Samuel hunched down next to me and pulled his hat from his head and pulled it down on mine. The sudden warmth and my relief at his presence made the tears I had been trying to control stream down my face. Samuel grabbed my hands in his and started rubbing them briskly.
“Why are you out here?” He sounded angry and his hands rubbed harder in concert to his harsh words. My tears flowed faster.
“I take piano lessons every afternoon from Mrs. Grimaldi. She lives at the top of Tuckaway Hill.” I didn’t tell him how I had gotten carried away in the music and rolled down the hill.
“How did you end up on your hands and knees half frozen to death?” He barked out incredulously.
“I slipped,” I said defiantly, pulling my hands from his and wiping the tears from my icy cheeks. Samuel yanked his gloves off and grabbed my hands back insistently. Forcing my hands into the gloves he rose to his feet and reached down for me, lifting me to my feet.
“Can you walk at all if I help you?” His voice was a little less confrontational now, and I tried to take a step forward. It was like someone took an ice pick and rammed it into my leg. I fell in a heap at Samuel’s feet. The pain made me nauseous and the contents of my stomach rose up in rebellion and I retched just to the right of Samuels’s work boots. Luckily I’d had only an apple and half of a sandwich for lunch many hours ago and there wasn’t much left to throw up, but puking with an audience was worse than the pain in my ankle, by far. I moaned in mortification as Samuel kicked snow over the steaming remains of my lunch and squatted down beside me again. He handed me a handful of snow to clean my mouth and I thankfully wiped and “rinsed” my mouth, my hands shaking.
“Did you say you rode your bike here?” Samuel’s voice was gentle.
“It’s at the base of the hill, back there.” My voice wobbled dangerously and I stopped speaking abruptly, not wanting to disgrace myself any further.
Samuel stood and walked away from me, in the direction that I’d come. A few minutes later he was back, pushing my bike beside him.
“I’m going to help you get on-”
“I can’t push the pedals, Samuel,” I interrupted, my voice cracking again as the swell of tears clogged my throat.

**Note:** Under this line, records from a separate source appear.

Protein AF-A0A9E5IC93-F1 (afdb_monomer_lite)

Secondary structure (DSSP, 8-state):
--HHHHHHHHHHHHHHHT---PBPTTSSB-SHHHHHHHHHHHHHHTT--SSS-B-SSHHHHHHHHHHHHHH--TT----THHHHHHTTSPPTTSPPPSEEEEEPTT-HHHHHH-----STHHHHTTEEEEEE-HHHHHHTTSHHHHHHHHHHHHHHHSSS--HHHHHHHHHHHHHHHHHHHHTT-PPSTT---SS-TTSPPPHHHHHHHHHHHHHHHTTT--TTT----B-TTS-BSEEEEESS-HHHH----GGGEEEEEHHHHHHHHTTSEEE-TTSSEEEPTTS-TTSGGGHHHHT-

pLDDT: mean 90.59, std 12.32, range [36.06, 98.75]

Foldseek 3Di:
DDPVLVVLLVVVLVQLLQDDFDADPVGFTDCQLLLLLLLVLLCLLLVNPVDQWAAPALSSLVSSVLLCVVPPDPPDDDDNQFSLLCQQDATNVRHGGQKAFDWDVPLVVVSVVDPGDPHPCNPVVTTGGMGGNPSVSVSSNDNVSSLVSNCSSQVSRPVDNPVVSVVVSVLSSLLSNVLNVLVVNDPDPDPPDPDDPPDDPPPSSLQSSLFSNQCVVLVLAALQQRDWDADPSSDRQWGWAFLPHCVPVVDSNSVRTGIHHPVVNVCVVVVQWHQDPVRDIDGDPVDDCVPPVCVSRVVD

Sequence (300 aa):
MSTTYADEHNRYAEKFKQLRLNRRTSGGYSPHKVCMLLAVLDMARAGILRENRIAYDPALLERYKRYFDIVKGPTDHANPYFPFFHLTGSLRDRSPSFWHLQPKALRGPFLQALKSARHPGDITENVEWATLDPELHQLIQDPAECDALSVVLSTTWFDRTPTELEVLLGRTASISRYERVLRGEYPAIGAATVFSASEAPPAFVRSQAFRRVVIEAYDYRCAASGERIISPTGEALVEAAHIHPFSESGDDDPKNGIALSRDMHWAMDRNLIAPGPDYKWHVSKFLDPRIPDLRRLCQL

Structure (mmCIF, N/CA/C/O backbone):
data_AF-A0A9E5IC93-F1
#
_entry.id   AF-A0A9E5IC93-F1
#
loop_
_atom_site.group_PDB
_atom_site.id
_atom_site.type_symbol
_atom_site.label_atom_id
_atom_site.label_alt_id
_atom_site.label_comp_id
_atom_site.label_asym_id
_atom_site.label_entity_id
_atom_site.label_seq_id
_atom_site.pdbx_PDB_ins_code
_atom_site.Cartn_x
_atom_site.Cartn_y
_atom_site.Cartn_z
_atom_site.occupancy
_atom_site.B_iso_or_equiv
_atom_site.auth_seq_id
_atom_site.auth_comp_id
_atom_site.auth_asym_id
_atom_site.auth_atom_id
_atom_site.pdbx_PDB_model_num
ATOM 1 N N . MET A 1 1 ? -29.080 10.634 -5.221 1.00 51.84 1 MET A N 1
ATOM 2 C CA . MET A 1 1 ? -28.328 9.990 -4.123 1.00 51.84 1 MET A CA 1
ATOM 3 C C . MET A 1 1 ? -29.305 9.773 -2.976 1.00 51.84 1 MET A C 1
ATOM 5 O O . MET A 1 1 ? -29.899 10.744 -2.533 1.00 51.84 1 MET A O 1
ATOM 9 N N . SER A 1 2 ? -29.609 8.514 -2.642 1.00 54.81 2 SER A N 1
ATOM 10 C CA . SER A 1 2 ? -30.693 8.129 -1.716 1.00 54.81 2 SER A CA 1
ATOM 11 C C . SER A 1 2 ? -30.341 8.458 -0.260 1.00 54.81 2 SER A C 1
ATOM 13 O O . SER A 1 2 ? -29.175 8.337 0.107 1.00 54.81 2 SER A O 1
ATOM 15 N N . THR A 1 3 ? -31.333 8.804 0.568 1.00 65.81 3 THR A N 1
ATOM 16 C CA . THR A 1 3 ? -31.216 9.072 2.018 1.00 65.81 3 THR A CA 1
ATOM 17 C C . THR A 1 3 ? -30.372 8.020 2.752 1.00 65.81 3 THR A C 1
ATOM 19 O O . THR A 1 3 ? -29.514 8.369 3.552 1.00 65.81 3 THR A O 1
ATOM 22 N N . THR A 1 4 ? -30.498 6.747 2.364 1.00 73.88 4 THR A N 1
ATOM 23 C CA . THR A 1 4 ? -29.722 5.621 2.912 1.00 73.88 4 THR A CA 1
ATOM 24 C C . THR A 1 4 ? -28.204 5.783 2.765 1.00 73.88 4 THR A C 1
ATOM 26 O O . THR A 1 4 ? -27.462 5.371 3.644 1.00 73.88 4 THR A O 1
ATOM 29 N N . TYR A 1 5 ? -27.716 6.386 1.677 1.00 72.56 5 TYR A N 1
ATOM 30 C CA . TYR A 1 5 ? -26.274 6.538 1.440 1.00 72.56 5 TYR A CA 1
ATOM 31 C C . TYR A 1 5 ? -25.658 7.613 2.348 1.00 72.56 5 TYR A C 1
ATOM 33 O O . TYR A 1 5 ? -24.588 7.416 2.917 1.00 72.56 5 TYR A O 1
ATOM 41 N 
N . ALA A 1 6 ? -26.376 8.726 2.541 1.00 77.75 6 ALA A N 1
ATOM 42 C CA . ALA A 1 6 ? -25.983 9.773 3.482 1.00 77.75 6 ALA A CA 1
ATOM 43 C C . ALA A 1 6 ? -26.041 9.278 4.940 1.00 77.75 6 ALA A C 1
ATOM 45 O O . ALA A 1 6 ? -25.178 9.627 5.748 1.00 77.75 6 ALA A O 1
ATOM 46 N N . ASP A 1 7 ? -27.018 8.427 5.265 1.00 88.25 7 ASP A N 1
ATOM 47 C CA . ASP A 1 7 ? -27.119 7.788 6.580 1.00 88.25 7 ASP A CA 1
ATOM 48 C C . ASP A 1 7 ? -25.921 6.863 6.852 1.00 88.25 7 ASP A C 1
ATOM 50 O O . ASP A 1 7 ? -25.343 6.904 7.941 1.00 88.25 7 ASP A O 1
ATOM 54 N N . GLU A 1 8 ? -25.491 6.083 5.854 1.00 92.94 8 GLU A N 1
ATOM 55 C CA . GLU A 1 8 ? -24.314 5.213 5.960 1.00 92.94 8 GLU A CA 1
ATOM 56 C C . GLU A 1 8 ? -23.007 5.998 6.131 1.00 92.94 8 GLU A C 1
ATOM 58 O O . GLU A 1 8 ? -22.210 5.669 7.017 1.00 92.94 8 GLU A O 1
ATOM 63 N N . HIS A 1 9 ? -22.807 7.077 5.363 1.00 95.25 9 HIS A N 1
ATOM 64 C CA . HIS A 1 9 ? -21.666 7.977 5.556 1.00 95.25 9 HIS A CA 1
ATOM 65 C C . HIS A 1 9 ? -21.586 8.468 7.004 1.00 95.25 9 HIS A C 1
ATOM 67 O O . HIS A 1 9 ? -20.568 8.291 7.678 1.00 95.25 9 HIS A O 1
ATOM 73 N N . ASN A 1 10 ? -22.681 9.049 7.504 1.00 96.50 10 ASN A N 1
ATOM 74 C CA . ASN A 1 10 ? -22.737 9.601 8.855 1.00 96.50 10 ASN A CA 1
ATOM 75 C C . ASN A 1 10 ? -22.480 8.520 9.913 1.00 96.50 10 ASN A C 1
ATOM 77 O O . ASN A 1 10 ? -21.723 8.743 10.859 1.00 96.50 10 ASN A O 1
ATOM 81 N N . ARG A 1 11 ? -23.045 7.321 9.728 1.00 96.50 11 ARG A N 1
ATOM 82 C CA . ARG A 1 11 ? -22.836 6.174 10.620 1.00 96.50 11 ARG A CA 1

“I know,” Samuel replied calmly. “But the seat is long. I can ride behind you and pedal.”
The bike was fine for me, but Samuel was over 6’0. This was going to be interesting. Samuel held the bike with one hand and pulled me to my feet with the other. Moving the bike close to where I was teetering, he straddled the bike and helped me climb on in front of him.

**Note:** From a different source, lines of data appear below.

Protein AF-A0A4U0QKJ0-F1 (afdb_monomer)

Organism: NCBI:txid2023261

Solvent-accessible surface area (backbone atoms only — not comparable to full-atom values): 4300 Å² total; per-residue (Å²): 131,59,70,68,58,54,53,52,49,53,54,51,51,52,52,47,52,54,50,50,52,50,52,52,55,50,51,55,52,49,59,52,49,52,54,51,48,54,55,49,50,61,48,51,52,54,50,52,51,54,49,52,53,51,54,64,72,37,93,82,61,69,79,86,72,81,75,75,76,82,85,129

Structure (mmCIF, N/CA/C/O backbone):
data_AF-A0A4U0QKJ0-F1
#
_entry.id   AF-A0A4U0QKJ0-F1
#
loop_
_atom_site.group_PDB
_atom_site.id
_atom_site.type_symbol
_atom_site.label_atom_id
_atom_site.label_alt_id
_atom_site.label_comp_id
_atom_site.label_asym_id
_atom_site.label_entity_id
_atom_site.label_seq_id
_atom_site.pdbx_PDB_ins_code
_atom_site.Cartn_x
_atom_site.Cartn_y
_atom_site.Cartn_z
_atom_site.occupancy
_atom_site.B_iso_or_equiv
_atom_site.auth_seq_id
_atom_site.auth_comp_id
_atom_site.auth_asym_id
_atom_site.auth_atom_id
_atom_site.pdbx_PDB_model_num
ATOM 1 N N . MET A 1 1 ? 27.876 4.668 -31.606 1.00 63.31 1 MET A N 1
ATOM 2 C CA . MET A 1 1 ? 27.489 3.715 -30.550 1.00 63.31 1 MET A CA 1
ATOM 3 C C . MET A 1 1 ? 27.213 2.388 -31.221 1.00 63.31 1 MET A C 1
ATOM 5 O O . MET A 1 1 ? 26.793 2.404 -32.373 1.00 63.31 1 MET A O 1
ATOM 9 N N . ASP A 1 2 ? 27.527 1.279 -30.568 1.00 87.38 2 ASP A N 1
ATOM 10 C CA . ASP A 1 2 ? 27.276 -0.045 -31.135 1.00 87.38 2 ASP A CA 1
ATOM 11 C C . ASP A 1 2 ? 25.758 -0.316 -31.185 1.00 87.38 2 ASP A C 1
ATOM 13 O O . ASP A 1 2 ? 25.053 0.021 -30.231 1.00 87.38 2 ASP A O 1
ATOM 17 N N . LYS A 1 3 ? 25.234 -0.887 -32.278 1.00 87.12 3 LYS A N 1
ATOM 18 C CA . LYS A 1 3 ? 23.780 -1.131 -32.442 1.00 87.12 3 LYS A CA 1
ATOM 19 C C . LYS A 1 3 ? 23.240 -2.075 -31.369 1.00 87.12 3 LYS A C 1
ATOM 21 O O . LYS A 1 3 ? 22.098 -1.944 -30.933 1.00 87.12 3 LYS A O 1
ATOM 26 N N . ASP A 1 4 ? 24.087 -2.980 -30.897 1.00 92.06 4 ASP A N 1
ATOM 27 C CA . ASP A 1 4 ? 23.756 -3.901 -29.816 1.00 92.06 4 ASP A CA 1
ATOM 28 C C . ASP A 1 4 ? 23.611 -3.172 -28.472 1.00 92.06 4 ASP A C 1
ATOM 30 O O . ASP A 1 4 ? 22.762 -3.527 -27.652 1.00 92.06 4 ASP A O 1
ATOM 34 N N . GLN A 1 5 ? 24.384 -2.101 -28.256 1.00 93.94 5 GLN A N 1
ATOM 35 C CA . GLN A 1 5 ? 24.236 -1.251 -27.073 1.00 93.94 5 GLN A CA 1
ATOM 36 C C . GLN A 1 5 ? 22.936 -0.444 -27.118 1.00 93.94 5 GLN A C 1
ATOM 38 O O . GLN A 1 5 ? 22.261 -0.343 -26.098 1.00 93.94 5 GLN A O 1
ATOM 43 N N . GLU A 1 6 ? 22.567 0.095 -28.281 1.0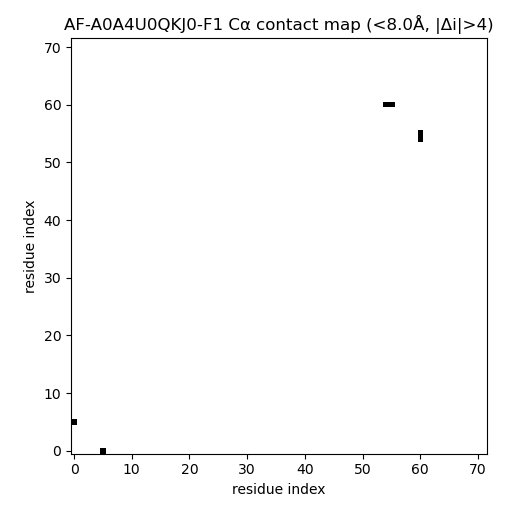0 95.12 6 GLU A N 1
ATOM 44 C CA . GLU A 1 6 ? 21.309 0.830 -28.470 1.00 95.12 6 GLU A CA 1
ATOM 45 C C . GLU A 1 6 ? 20.086 -0.074 -28.244 1.00 95.12 6 GLU A C 1
ATOM 47 O O . GLU A 1 6 ? 19.193 0.273 -27.473 1.00 95.12 6 GLU A O 1
ATOM 52 N N . ASN A 1 7 ? 20.093 -1.291 -28.798 1.00 96.69 7 ASN A N 1
ATOM 53 C CA . ASN A 1 7 ? 19.036 -2.276 -28.552 1.00 96.69 7 ASN A CA 1
ATOM 54 C C . ASN A 1 7 ? 18.913 -2.650 -27.070 1.00 96.69 7 ASN A C 1
ATOM 56 O O . ASN A 1 7 ? 17.804 -2.762 -26.547 1.00 96.69 7 ASN A O 1
ATOM 60 N N . ARG A 1 8 ? 20.043 -2.831 -26.377 1.00 96.94 8 ARG A N 1
ATOM 61 C CA . ARG A 1 8 ? 20.037 -3.137 -24.943 1.00 96.94 8 ARG A CA 1
ATOM 62 C C . ARG A 1 8 ? 19.485 -1.976 -24.113 1.00 96.94 8 ARG A C 1
ATOM 64 O O . ARG A 1 8 ? 18.793 -2.232 -23.132 1.00 96.94 8 ARG A O 1
ATOM 71 N N . LEU A 1 9 ? 19.782 -0.729 -24.482 1.00 97.94 9 LEU A N 1
ATOM 72 C CA . LEU A 1 9 ? 19.219 0.445 -23.810 1.00 97.94 9 LEU A CA 1
ATOM 73 C C . LEU A 1 9 ? 17.702 0.510 -23.989 1.00 97.94 9 LEU A C 1
ATOM 75 O O . LEU A 1 9 ? 17.001 0.601 -22.987 1.00 97.94 9 LEU A O 1
ATOM 79 N N . HIS A 1 10 ? 17.194 0.339 -25.212 1.00 98.00 10 HIS A N 1
ATOM 80 C CA . HIS A 1 10 ? 15.749 0.322 -25.454 1.00 98.00 10 HIS A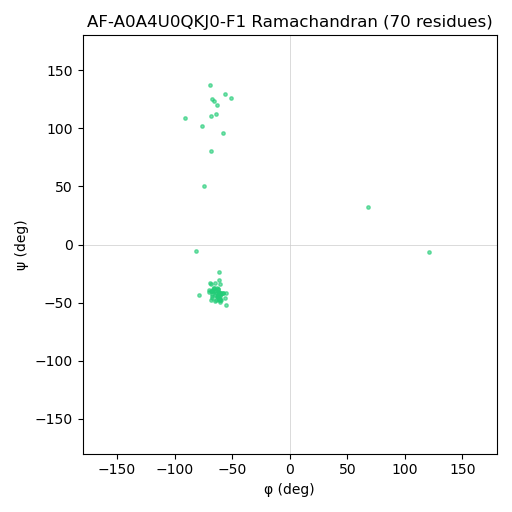 CA 1
ATOM 81 C C . HIS A 1 10 ? 15.027 -0.773 -24.654 1.00 98.00 10 HIS A C 1
ATOM 83 O O . HIS A 1 10 ? 13.988 -0.512 -24.056 1.00 98.00 10 HIS A O 1
ATOM 89 N N . GLN A 1 11 ? 15.592 -1.983 -24.568 1.00 98.12 11 GLN A N 1
ATOM 90 C CA . GLN A 1 11 ? 15.009 -3.064 -23.759 1.00 98.12 11 GLN A CA 1
ATOM 91 C C . GLN A 1 11 ? 14.948 -2.715 -22.267 1.00 98.12 11 GLN A C 1
ATOM 93 O O . GLN A 1 11 ? 13.990 -3.067 -21.579 1.00 98.12 11 GLN A O 1
ATOM 98 N N . LEU A 1 12 ? 15.975 -2.034 -21.750 1.00 98.50 12 LEU A N 1
ATOM 99 C CA . LEU A 1 12 ? 15.993 -1.587 -20.359 1.00 98.50 12 LEU A CA 1
ATOM 100 C C . LEU A 1 12 ? 14.984 -0.463 -20.111 1.00 98.50 12 LEU A C 1
ATOM 102 O O . LEU A 1 12 ? 14.336 -0.466 -19.069 1.00 98.50 12 LEU A O 1
ATOM 106 N N . GLU A 1 13 ? 14.830 0.468 -21.050 1.00 98.50 13 GLU A N 1
ATOM 107 C CA . GLU A 1 13 ? 13.838 1.544 -20.973 1.00 98.50 13 GLU A CA 1
ATOM 108 C C . GLU A 1 13 ? 12.408 0.999 -21.007 1.00 98.50 13 GLU A C 1
ATOM 110 O O . GLU A 1 13 ? 11.581 1.397 -20.188 1.00 98.50 13 GLU A O 1
ATOM 115 N N . GLU A 1 14 ? 12.130 0.036 -21.887 1.00 98.56 14 GLU A N 1
ATOM 116 C CA . GLU A 1 14 ? 10.839 -0.651 -21.953 1.00 98.56 14 GLU A CA 1
ATOM 117 C C . GLU A 1 14 ? 10.544 -1.392 -20.642 1.00 98.56 14 GLU A C 1
ATOM 119 O O . GLU A 1 14 ? 9.483 -1.210 -20.038 1.00 98.56 14 GLU A O 1
ATOM 124 N N . ALA A 1 15 ? 11.512 -2.161 -20.132 1.00 98.44 15 ALA A N 1
ATOM 125 C CA . ALA A 1 15 ? 11.373 -2.841 -18.847 1.00 98.44 15 ALA A CA 1
ATOM 126 C C . ALA A 1 15 ? 11.137 -1.850 -17.694 1.00 98.44 15 ALA A C 1
ATOM 128 O O . ALA A 1 15 ? 10.286 -2.089 -16.835 1.00 98.44 15 ALA A O 1
ATOM 129 N N . LEU A 1 16 ? 11.848 -0.720 -17.680 1.00 98.69 16 LEU A N 1
ATOM 130 C CA . LEU A 1 16 ? 11.687 0.325 -16.672 1.00 98.69 16 LEU A CA 1
ATOM 131 C C . LEU A 1 16 ? 10.312 0.992 -16.761 1.00 98.69 16 LEU A C 1
ATOM 133 O O . LEU A 1 16 ? 9.694 1.227 -15.723 1.00 98.69 16 LEU A O 1
ATOM 137 N N . ALA A 1 17 ? 9.798 1.249 -17.963 1.00 98.69 17 ALA A N 1
ATOM 138 C CA . ALA A 1 17 ? 8.458 1.792 -18.157 1.00 98.69 17 ALA A CA 1
ATOM 139 C C . ALA A 1 17 ? 7.381 0.831 -17.625 1.00 98.69 17 ALA A C 1
ATOM 141 O O . ALA A 1 17 ? 6.489 1.248 -16.883 1.00 98.69 17 ALA A O 1
ATOM 142 N N . HIS A 1 18 ? 7.498 -0.467 -17.924 1.00 98.56 18 HIS A N 1
ATOM 143 C CA . HIS A 1 18 ? 6.579 -1.483 -17.405 1.00 98.56 18 HIS A CA 1
ATOM 144 C C . HIS A 1 18 ? 6.637 -1.608 -15.883 1.00 98.56 18 HIS A C 1
ATOM 146 O O . HIS A 1 18 ? 5.594 -1.663 -15.230 1.00 98.56 18 HIS A O 1
ATOM 152 N N . LEU A 1 19 ? 7.840 -1.622 -15.307 1.00 98.69 19 LEU A N 1
ATOM 153 C CA . LEU A 1 19 ? 8.011 -1.669 -13.858 1.00 98.69 19 LEU A CA 1
ATOM 154 C C . LEU A 1 19 ? 7.471 -0.404 -13.188 1.00 98.69 19 LEU A C 1
ATOM 156 O O . LEU A 1 19 ? 6.801 -0.510 -12.168 1.00 98.69 19 LEU A O 1
ATOM 160 N N . THR A 1 20 ? 7.683 0.772 -13.780 1.00 98.69 20 THR A N 1
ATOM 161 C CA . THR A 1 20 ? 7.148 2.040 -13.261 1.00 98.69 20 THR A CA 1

“Can you put your feet up in front of you?” The bars made a big U shape providing a good spot for my feet when I wanted to coast. Samuel helped me raise my hurt leg and I gingerly scooted as far forward on the seat as I could as he braced the bike with me on it. With a little shove, grunt, and a wobble we were off. The bike wove precariously, snow and gravel making it extremely treacherous. I squeezed my eyes shut and bit down on the yelp that escaped. Samuel used his legs to propel us forward until we established enough forward motion for an attempt at pedaling.